The campus novel. It’s a genre that evokes ivy-covered buildings, mysterious cliques, sometimes murder. And it’s a phrase that seems to be splashed over an overwhelming amount of marketing. So many college-set novels are sworn to be the “new Secret History" (disclaimer: they never are), relying on the nostalgia-infused dark academia that we’re all familiar with.
Grace Murray’s Blank Canvas doesn’t try to do this. Charlotte, a student at a small liberal arts campus in upstate New York, begins her final year with the lie that her father died over the summer. Despite being a coming-of-age tale, it lacks that sentimentality. Murray’s writing style is sharper, more disengaged; although she frequently acknowledges the act of freezing a moment in time to look back on as a happy memory, we as a readership feel none of this. Charlotte’s lie to her college counterparts is one that earns her both friends and a new relationship through sympathy, and it’s something you know from the offset will inevitably catch up with her.
The reading experience feels slightly numbing. Murray’s tone is reminiscent of a current trend in literature for a certain detached malaise in narration around female protagonists (think Anika Jade Levy’s Flat Earth, which I thoroughly enjoyed) and Charlotte’s college experience exemplifies this. Her love interest, Katarina, complains of knowing nothing about her – and this isn’t something only she faces; we do as well. This isn’t to say that the writing falls flat, though; there are multiple instances, including a scene centred around ins-and-outs lists at a college party, that feel witty, current and give the book a real, spiky levity.
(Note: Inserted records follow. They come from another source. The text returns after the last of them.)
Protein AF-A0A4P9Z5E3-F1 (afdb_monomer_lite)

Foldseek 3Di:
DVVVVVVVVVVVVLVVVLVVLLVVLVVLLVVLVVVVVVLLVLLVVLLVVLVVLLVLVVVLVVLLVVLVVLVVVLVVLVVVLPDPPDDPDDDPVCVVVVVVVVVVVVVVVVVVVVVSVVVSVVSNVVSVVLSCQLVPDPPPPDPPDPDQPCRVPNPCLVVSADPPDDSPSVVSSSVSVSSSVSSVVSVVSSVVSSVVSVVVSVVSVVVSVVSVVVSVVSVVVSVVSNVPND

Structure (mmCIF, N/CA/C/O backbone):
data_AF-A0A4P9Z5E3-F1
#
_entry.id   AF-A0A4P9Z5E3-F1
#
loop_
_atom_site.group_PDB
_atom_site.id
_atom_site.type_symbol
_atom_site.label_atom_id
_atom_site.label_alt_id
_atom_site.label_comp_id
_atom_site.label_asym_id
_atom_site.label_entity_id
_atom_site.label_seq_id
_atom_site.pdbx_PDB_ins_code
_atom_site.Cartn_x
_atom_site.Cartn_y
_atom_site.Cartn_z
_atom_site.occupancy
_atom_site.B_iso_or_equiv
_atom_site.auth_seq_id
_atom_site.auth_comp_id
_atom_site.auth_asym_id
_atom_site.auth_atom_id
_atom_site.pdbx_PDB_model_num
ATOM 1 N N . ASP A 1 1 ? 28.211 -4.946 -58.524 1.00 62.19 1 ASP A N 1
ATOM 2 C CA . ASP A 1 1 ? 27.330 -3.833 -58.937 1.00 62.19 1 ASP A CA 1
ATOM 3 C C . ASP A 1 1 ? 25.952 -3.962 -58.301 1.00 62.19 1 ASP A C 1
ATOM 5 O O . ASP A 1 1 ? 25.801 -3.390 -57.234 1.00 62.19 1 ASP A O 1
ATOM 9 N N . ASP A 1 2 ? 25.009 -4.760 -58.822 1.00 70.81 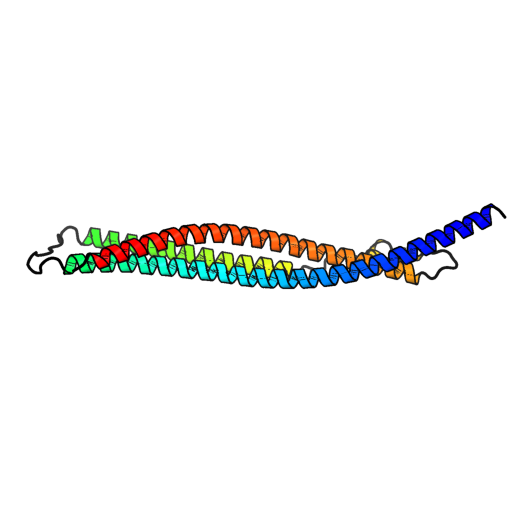2 ASP A N 1
ATOM 10 C CA . ASP A 1 2 ? 23.660 -4.876 -58.212 1.00 70.81 2 ASP A CA 1
ATOM 11 C C . ASP A 1 2 ? 23.688 -5.401 -56.755 1.00 70.81 2 ASP A C 1
ATOM 13 O O . ASP A 1 2 ? 23.020 -4.864 -55.876 1.00 70.81 2 ASP A O 1
ATOM 17 N N . GLU A 1 3 ? 24.521 -6.409 -56.463 1.00 71.19 3 GLU A N 1
ATOM 18 C CA . GLU A 1 3 ? 24.648 -6.980 -55.109 1.00 71.19 3 GLU A CA 1
ATOM 19 C C . GLU A 1 3 ? 25.281 -6.008 -54.095 1.00 71.19 3 GLU A C 1
ATOM 21 O O . GLU A 1 3 ? 24.922 -6.021 -52.919 1.00 71.19 3 GLU A O 1
ATOM 26 N N . ASP A 1 4 ? 26.198 -5.141 -54.532 1.00 75.50 4 ASP A N 1
ATOM 27 C CA . ASP A 1 4 ? 26.866 -4.175 -53.651 1.00 75.50 4 ASP A CA 1
ATOM 28 C C . ASP A 1 4 ? 25.919 -3.022 -53.282 1.00 75.50 4 ASP A C 1
ATOM 30 O O . ASP A 1 4 ? 25.888 -2.576 -52.132 1.00 75.50 4 ASP A O 1
ATOM 34 N N . GLU A 1 5 ? 25.094 -2.583 -54.238 1.00 79.88 5 GLU A N 1
ATOM 35 C CA . GLU A 1 5 ? 24.087 -1.538 -54.036 1.00 79.88 5 GLU A CA 1
ATOM 36 C C . GLU A 1 5 ? 22.968 -2.009 -53.084 1.00 79.88 5 GLU A C 1
ATOM 38 O O . GLU A 1 5 ? 22.549 -1.263 -52.188 1.00 79.88 5 GLU A O 1
ATOM 43 N N . ASP A 1 6 ? 22.564 -3.280 -53.188 1.00 80.44 6 ASP A N 1
ATOM 44 C CA . ASP A 1 6 ? 21.634 -3.927 -52.256 1.00 80.44 6 ASP A CA 1
ATOM 45 C C . ASP A 1 6 ? 22.220 -4.031 -50.834 1.00 80.44 6 ASP A C 1
ATOM 47 O O . ASP A 1 6 ? 21.538 -3.720 -49.847 1.00 80.44 6 ASP A O 1
ATOM 51 N N . ILE A 1 7 ? 23.500 -4.401 -50.700 1.00 80.69 7 ILE A N 1
ATOM 52 C CA . ILE A 1 7 ? 24.197 -4.462 -49.403 1.00 80.69 7 ILE A CA 1
ATOM 53 C C . ILE A 1 7 ? 24.276 -3.071 -48.757 1.00 80.69 7 ILE A C 1
ATOM 55 O O . ILE A 1 7 ? 24.016 -2.929 -47.557 1.00 80.69 7 ILE A O 1
ATOM 59 N N . GLU A 1 8 ? 24.590 -2.024 -49.521 1.00 82.75 8 GLU A N 1
ATOM 60 C CA . GLU A 1 8 ? 24.591 -0.643 -49.023 1.00 82.75 8 GLU A CA 1
ATOM 61 C C . GLU A 1 8 ? 23.188 -0.148 -48.638 1.00 82.75 8 GLU A C 1
ATOM 63 O O . GLU A 1 8 ? 23.029 0.618 -47.679 1.00 82.75 8 GLU A O 1
ATOM 68 N N . GLY A 1 9 ? 22.150 -0.581 -49.358 1.00 87.19 9 GLY A N 1
ATOM 69 C CA . GLY A 1 9 ? 20.752 -0.342 -48.996 1.00 87.19 9 GLY A CA 1
ATOM 70 C C . GLY A 1 9 ? 20.398 -0.949 -47.636 1.00 87.19 9 GLY A C 1
ATOM 71 O O . GLY A 1 9 ? 19.885 -0.253 -46.754 1.00 87.19 9 GLY A O 1
ATOM 72 N N . ILE A 1 10 ? 20.748 -2.221 -47.430 1.00 85.50 10 ILE A N 1
ATOM 73 C CA . ILE A 1 10 ? 20.508 -2.944 -46.173 1.00 85.50 10 ILE A CA 1
ATOM 74 C C . ILE A 1 10 ? 21.289 -2.313 -45.013 1.00 85.50 10 ILE A C 1
ATOM 76 O O . ILE A 1 10 ? 20.718 -2.099 -43.942 1.00 85.50 10 ILE A O 1
ATOM 80 N N . LYS A 1 11 ? 22.563 -1.947 -45.211 1.00 85.12 11 LYS A N 1
ATOM 81 C CA . LYS A 1 11 ? 23.375 -1.258 -44.188 1.00 85.12 11 LYS A CA 1
ATOM 82 C C . LYS A 1 11 ? 22.723 0.049 -43.732 1.00 85.12 11 LYS A C 1
ATOM 84 O O . LYS A 1 11 ? 22.611 0.293 -42.532 1.00 85.12 11 LYS A O 1
ATOM 89 N N . ARG A 1 12 ? 22.223 0.864 -44.670 1.00 86.25 12 ARG A N 1
ATOM 90 C CA . ARG A 1 12 ? 21.493 2.104 -44.347 1.00 86.25 12 ARG A CA 1
ATOM 91 C C . ARG A 1 12 ? 20.237 1.828 -43.528 1.00 86.25 12 ARG A C 1
ATOM 93 O O . ARG A 1 12 ? 20.009 2.506 -42.530 1.00 86.25 12 ARG A O 1
ATOM 100 N N . GLN A 1 13 ? 19.459 0.814 -43.904 1.00 86.81 13 GLN A N 1
ATOM 101 C CA . GLN A 1 13 ? 18.265 0.426 -43.155 1.00 86.81 13 GLN A CA 1
ATOM 102 C C . GLN A 1 13 ? 18.605 -0.035 -41.732 1.00 86.81 13 GLN A C 1
ATOM 104 O O . GLN A 1 13 ? 17.946 0.386 -40.783 1.00 86.81 13 GLN A O 1
ATOM 109 N N . ILE A 1 14 ? 19.643 -0.860 -41.571 1.00 86.25 14 ILE A N 1
ATOM 110 C CA . ILE A 1 14 ? 20.111 -1.314 -40.255 1.00 86.25 14 ILE A CA 1
ATOM 111 C C . ILE A 1 14 ? 20.537 -0.119 -39.405 1.00 86.25 14 ILE A C 1
ATOM 113 O O . ILE A 1 14 ? 20.135 -0.029 -38.247 1.00 86.25 14 ILE A O 1
ATOM 117 N N . HIS A 1 15 ? 21.271 0.835 -39.981 1.00 86.12 15 HIS A N 1
ATOM 118 C CA . HIS A 1 15 ? 21.662 2.050 -39.278 1.00 86.12 15 HIS A CA 1
ATOM 119 C C . HIS A 1 15 ? 20.451 2.868 -38.809 1.00 86.12 15 HIS A C 1
ATOM 121 O O . HIS A 1 15 ? 20.398 3.276 -37.649 1.00 86.12 15 HIS A O 1
ATOM 127 N N . THR A 1 16 ? 19.450 3.075 -39.673 1.00 90.00 16 THR A N 1
ATOM 128 C CA . THR A 1 16 ? 18.212 3.777 -39.300 1.00 90.00 16 THR A CA 1
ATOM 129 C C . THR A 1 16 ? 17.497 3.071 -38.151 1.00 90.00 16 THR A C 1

The novel’s emotion, then, comes from the nail-biting and unavoidable reveal, set in a sun-soaked Italy, to Charlotte’s peers that her father is in fact alive. The interactions between the two show a tenderness and complexity that mark a stark contrast to the rest of Murray’s narration; his knowledge that Charlotte is ashamed of him, and the secret behind the breakdown of their relationship, is all dealt with deftly and poignantly. The novel doesn’t shy away from questioning how far the bounds of familial love and loyalty can go, and this is where it really shines.